Problem to work on: Up to and including the line with "ATOM 34 C CA", copy the records below exactly from their first line.

Material provided:
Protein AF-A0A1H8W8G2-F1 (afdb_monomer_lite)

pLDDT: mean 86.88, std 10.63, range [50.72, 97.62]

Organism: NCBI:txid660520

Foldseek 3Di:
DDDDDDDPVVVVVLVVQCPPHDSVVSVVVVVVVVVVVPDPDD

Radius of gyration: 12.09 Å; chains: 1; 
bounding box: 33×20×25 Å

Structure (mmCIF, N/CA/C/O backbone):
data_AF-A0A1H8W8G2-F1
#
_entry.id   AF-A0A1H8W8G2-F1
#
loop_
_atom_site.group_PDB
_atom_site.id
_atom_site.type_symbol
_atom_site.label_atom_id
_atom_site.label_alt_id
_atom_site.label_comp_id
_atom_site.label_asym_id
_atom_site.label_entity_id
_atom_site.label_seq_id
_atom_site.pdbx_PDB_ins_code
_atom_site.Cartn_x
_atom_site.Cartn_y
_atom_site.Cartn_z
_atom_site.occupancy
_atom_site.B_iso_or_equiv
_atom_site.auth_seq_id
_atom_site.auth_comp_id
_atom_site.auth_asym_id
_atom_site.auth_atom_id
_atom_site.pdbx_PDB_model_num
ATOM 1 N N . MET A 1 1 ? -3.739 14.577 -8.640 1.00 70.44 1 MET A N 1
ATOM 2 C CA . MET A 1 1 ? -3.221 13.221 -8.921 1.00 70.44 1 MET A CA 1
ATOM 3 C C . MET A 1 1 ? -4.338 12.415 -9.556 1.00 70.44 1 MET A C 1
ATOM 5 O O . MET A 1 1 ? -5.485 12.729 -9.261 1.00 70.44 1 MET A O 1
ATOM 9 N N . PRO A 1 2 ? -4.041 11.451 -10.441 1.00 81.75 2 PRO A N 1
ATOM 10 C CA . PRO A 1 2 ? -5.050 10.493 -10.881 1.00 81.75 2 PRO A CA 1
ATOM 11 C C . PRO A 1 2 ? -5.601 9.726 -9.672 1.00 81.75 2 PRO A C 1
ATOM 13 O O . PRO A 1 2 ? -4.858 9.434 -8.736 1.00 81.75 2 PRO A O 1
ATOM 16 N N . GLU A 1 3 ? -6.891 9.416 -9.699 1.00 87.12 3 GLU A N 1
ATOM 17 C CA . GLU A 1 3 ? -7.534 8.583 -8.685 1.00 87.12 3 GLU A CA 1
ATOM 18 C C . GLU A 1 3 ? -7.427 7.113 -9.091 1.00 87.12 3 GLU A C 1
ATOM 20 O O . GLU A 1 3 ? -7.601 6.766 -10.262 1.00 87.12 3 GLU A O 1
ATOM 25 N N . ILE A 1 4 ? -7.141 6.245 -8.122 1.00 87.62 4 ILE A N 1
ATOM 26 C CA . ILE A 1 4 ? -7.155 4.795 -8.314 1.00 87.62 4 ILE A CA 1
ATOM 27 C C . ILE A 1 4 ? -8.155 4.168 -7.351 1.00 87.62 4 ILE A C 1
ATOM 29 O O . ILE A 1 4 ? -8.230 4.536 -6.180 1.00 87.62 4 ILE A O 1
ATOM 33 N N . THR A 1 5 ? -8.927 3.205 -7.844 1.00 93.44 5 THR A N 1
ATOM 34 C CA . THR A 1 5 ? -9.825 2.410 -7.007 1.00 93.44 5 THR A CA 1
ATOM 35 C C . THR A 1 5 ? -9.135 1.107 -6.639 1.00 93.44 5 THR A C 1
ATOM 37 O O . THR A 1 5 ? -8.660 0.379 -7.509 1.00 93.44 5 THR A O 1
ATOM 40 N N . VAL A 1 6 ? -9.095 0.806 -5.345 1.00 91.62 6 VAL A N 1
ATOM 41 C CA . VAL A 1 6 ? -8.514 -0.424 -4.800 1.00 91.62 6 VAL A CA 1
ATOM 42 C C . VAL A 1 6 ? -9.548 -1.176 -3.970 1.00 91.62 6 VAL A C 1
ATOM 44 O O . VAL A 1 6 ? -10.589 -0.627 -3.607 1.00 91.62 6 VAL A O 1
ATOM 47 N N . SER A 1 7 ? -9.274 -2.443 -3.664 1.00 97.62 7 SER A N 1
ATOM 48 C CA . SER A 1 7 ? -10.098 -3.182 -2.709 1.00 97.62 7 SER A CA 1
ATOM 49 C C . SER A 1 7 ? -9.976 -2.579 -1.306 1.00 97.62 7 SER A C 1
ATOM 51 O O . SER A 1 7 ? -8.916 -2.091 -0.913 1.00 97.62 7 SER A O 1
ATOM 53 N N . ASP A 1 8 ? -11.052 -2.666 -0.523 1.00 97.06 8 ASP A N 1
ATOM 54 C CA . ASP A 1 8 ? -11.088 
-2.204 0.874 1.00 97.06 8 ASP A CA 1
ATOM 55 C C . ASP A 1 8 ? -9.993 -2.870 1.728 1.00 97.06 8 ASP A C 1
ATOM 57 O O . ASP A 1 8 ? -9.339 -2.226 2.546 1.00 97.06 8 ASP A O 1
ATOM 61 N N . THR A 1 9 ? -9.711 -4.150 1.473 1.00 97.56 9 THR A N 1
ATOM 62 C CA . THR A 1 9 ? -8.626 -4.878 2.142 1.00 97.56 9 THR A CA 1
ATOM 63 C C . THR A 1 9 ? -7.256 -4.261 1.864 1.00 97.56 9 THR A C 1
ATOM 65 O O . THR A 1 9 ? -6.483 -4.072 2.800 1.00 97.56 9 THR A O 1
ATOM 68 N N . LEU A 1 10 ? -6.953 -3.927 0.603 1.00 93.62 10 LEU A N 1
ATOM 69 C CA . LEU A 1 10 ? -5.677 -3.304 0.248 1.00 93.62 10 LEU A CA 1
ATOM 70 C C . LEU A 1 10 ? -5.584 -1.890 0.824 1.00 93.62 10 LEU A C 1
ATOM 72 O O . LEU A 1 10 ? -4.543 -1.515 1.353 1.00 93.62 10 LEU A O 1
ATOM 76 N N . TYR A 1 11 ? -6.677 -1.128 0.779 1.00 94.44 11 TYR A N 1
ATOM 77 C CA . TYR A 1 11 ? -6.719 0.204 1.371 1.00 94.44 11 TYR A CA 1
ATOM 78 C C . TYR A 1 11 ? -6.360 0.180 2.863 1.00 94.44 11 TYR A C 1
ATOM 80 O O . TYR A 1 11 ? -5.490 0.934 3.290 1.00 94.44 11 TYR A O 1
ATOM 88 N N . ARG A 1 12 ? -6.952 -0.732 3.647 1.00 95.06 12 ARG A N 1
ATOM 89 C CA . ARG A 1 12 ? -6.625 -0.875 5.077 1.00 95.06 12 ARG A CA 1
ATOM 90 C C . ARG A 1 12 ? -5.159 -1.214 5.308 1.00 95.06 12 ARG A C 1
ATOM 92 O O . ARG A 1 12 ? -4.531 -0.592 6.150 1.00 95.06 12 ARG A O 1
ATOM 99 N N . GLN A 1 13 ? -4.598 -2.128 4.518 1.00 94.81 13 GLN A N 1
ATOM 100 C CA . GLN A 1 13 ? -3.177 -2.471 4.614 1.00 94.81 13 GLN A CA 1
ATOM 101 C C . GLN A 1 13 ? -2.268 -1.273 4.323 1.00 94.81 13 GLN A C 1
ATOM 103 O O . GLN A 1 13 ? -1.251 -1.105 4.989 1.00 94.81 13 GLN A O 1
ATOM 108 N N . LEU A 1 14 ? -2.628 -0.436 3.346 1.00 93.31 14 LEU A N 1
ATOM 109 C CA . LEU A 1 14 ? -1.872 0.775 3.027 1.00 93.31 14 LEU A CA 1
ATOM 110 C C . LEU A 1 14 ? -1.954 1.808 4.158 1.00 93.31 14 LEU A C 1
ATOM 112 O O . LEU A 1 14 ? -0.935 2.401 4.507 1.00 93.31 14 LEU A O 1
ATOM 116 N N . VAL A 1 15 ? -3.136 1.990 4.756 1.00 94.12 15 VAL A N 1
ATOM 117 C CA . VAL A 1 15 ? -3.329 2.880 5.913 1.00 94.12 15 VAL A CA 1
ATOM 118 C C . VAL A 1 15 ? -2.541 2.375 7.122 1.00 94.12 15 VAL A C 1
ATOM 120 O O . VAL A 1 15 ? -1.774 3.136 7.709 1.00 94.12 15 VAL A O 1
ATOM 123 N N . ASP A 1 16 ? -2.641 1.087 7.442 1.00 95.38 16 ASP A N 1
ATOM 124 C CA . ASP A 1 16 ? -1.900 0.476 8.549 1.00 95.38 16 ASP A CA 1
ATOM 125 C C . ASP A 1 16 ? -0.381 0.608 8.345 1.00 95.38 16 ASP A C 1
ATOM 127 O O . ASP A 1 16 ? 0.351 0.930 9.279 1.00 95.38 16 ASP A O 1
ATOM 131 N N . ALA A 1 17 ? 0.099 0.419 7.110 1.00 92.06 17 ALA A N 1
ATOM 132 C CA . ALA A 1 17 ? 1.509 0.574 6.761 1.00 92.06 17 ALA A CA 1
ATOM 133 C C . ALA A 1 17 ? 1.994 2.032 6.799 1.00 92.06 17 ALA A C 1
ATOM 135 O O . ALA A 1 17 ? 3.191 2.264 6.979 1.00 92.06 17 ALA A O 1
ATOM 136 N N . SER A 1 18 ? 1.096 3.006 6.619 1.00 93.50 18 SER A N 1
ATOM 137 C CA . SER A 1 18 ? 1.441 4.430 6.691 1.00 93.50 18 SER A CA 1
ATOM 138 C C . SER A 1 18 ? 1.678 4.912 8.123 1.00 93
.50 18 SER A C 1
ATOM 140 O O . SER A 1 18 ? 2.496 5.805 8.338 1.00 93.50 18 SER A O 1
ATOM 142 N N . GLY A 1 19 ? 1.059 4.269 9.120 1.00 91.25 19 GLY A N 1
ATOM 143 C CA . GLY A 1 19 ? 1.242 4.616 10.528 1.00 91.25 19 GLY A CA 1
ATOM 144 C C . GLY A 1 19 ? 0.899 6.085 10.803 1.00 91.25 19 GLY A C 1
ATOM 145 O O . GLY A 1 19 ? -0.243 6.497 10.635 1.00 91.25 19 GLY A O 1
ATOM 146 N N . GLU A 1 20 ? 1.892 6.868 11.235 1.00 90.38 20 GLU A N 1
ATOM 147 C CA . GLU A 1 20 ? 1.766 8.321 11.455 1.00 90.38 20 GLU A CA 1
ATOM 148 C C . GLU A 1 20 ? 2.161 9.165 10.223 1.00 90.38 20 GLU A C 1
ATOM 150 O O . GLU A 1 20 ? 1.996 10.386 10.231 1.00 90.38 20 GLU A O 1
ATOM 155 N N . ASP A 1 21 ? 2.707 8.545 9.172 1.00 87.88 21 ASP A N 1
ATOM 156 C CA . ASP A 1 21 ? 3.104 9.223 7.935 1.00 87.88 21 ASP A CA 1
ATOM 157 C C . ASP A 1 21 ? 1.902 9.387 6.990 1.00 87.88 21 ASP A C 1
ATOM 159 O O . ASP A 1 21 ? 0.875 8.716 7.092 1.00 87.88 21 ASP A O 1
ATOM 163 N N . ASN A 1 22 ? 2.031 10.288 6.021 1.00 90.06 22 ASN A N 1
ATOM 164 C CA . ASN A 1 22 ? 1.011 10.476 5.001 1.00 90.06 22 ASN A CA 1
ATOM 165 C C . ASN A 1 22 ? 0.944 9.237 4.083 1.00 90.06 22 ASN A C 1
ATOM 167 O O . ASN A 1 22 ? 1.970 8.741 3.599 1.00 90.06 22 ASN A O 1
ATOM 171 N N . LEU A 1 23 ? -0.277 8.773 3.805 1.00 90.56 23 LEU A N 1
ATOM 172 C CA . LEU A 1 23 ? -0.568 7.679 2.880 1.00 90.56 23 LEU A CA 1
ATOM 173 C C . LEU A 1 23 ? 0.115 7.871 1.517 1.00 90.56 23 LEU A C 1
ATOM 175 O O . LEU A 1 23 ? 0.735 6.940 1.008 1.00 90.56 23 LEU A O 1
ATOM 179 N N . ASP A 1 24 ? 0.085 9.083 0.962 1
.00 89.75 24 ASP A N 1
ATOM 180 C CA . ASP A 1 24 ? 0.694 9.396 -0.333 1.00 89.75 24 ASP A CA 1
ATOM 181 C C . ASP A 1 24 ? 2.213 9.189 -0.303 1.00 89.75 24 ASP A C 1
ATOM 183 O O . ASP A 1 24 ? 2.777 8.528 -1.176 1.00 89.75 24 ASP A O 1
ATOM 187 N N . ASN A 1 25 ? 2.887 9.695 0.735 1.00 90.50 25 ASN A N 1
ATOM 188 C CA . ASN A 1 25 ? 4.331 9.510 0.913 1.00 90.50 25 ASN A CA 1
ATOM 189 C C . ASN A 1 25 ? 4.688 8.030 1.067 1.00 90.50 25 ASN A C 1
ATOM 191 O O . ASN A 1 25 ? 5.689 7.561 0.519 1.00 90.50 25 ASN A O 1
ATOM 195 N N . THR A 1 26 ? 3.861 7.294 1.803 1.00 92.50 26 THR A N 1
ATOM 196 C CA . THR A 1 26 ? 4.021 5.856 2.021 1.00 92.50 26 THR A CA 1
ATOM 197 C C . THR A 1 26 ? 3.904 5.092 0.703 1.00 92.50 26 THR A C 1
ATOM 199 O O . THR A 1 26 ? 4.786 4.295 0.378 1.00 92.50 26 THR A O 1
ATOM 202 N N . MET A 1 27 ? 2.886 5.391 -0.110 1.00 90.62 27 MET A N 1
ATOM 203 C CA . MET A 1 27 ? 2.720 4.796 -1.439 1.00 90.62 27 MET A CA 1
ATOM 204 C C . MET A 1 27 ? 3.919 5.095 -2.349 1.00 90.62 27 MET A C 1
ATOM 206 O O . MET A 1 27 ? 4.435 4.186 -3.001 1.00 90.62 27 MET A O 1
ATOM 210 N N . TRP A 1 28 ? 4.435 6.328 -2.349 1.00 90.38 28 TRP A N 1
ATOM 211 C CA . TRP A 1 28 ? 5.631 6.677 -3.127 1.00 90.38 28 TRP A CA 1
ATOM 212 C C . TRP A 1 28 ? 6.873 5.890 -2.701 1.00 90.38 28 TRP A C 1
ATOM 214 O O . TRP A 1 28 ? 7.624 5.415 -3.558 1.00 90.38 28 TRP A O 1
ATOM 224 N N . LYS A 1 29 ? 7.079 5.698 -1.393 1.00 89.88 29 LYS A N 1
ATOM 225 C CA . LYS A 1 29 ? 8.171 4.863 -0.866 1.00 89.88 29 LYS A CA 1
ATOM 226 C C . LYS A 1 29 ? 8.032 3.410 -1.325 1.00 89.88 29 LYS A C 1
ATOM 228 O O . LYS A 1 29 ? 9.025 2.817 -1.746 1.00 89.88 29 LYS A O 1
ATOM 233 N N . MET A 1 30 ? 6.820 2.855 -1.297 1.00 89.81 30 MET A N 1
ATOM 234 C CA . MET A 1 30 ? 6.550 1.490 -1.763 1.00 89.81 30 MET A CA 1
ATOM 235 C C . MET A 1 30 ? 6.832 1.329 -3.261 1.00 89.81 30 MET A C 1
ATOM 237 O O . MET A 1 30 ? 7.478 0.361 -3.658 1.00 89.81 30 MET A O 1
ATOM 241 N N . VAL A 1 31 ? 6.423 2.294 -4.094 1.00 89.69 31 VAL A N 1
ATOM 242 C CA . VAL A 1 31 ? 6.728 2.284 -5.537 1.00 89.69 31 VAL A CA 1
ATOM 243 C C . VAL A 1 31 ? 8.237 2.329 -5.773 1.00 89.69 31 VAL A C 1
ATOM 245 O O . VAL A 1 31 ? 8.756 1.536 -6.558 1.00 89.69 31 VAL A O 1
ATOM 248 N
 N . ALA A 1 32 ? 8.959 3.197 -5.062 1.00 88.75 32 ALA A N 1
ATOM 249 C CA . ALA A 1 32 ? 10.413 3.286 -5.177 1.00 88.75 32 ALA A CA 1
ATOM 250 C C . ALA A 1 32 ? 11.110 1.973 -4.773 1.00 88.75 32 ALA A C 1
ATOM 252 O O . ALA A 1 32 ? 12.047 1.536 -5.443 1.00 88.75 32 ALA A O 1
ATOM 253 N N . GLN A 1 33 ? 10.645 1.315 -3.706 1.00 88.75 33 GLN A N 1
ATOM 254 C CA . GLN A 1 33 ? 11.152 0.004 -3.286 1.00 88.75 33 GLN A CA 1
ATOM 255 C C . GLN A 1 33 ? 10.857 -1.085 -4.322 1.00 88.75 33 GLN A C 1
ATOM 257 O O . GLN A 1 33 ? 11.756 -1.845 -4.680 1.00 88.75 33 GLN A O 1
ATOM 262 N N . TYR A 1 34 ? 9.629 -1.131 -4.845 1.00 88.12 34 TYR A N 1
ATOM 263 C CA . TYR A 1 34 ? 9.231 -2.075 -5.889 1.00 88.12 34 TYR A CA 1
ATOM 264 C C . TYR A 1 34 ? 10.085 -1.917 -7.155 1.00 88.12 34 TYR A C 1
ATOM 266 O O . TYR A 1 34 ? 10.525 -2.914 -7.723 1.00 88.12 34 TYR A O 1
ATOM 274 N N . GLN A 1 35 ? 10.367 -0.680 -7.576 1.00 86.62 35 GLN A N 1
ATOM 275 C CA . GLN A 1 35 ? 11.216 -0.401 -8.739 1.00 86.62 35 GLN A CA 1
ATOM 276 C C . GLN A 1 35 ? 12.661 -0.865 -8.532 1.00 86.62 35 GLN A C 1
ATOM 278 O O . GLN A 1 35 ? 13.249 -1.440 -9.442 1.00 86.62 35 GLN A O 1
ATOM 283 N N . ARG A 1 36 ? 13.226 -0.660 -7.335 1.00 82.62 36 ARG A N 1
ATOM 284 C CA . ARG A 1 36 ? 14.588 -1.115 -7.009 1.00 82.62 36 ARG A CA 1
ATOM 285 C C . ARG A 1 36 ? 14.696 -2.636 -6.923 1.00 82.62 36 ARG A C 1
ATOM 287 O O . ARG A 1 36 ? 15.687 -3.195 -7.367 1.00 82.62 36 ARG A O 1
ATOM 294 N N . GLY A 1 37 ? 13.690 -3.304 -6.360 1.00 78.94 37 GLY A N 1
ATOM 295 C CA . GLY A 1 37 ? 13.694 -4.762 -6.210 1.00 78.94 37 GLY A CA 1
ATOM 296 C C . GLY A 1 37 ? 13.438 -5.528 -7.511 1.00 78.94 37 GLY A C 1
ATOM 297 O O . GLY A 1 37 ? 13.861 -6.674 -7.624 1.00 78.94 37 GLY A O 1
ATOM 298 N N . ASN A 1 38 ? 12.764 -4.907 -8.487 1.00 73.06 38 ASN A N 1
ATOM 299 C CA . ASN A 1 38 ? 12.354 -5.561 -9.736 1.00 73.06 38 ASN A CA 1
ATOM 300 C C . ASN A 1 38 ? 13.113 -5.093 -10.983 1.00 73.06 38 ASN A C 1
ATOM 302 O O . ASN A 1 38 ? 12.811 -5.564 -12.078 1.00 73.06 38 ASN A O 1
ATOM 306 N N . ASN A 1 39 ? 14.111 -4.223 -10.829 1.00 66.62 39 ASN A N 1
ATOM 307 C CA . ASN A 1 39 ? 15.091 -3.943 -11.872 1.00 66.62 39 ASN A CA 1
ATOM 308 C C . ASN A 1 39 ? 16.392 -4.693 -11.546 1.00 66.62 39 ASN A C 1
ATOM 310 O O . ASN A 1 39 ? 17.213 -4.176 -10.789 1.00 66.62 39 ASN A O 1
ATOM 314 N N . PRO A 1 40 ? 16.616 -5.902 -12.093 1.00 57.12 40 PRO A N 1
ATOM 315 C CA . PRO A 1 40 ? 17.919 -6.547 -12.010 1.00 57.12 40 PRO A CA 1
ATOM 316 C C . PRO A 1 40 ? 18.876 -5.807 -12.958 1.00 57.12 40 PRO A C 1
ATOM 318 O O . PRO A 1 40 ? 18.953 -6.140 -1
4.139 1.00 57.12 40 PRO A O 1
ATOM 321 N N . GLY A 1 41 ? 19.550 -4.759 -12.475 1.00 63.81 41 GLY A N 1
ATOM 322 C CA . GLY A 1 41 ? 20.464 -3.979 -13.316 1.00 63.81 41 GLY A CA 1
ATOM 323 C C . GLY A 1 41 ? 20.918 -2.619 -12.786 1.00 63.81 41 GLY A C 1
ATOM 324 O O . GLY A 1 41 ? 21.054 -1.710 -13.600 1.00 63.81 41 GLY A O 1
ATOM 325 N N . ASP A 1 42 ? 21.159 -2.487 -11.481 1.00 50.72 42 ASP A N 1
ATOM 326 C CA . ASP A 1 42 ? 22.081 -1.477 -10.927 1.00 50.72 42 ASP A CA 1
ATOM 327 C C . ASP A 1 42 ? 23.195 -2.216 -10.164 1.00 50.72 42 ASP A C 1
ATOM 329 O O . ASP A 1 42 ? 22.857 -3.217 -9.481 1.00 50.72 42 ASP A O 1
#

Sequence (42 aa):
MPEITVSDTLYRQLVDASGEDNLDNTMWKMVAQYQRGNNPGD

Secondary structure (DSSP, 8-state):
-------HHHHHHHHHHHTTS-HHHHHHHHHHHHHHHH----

Exercise answer:
Protein AF-A0A1H8W8G2-F1 (afdb_monomer_lite)

pLDDT: mean 86.88, std 10.63, range [50.72, 97.62]

Organism: NCBI:txid660520

Foldseek 3Di:
DDDDDDDPVVVVVLVVQCPPHDSVVSVVVVVVVVVVVPDPDD

Radius of gyration: 12.09 Å; chains: 1; 
bounding box: 33×20×25 Å

Structure (mmCIF, N/CA/C/O backbone):
data_AF-A0A1H8W8G2-F1
#
_entry.id   AF-A0A1H8W8G2-F1
#
loop_
_atom_site.group_PDB
_atom_site.id
_atom_site.type_symbol
_atom_site.label_atom_id
_atom_site.label_alt_id
_atom_site.label_comp_id
_atom_site.label_asym_id
_atom_site.label_entity_id
_atom_site.label_seq_id
_atom_site.pdbx_PDB_ins_code
_atom_site.Cartn_x
_atom_site.Cartn_y
_atom_site.Cartn_z
_atom_site.occupancy
_atom_site.B_iso_or_equiv
_atom_site.auth_seq_id
_atom_site.auth_comp_id
_atom_site.auth_asym_id
_atom_site.auth_atom_id
_atom_site.pdbx_PDB_model_num
ATOM 1 N N . MET A 1 1 ? -3.739 14.577 -8.640 1.00 70.44 1 MET A N 1
ATOM 2 C CA . MET A 1 1 ? -3.221 13.221 -8.921 1.00 70.44 1 MET A CA 1
ATOM 3 C C . MET A 1 1 ? -4.338 12.415 -9.556 1.00 70.44 1 MET A C 1
ATOM 5 O O . MET A 1 1 ? -5.485 12.729 -9.261 1.00 70.44 1 MET A O 1
ATOM 9 N N . PRO A 1 2 ? -4.041 11.451 -10.441 1.00 81.75 2 PRO A N 1
ATOM 10 C CA . PRO A 1 2 ? -5.050 10.493 -10.881 1.00 81.75 2 PRO A CA 1
ATOM 11 C C . PRO A 1 2 ? -5.601 9.726 -9.672 1.00 81.75 2 PRO A C 1
ATOM 13 O O . PRO A 1 2 ? -4.858 9.434 -8.736 1.00 81.75 2 PRO A O 1
ATOM 16 N N . GLU A 1 3 ? -6.891 9.416 -9.699 1.00 87.12 3 GLU A N 1
ATOM 17 C CA . GLU A 1 3 ? -7.534 8.583 -8.685 1.00 87.12 3 GLU A CA 1
ATOM 18 C C . GLU A 1 3 ? -7.427 7.113 -9.091 1.00 87.12 3 GLU A C 1
ATOM 20 O O . GLU A 1 3 ? -7.601 6.766 -10.262 1.00 87.12 3 GLU A O 1
ATOM 25 N N . ILE A 1 4 ? -7.141 6.245 -8.122 1.00 87.62 4 ILE A N 1
ATOM 26 C CA . ILE A 1 4 ? -7.155 4.795 -8.314 1.00 87.62 4 ILE A CA 1
ATOM 27 C C . ILE A 1 4 ? -8.155 4.168 -7.351 1.00 87.62 4 ILE A C 1
ATOM 29 O O . ILE A 1 4 ? -8.230 4.536 -6.180 1.00 87.62 4 ILE A O 1
ATOM 33 N N . THR A 1 5 ? -8.927 3.205 -7.844 1.00 93.44 5 THR A N 1
ATOM 34 C CA . THR A 1 5 ? -9.825 2.410 -7.007 1.00 93.44 5 THR A CA 1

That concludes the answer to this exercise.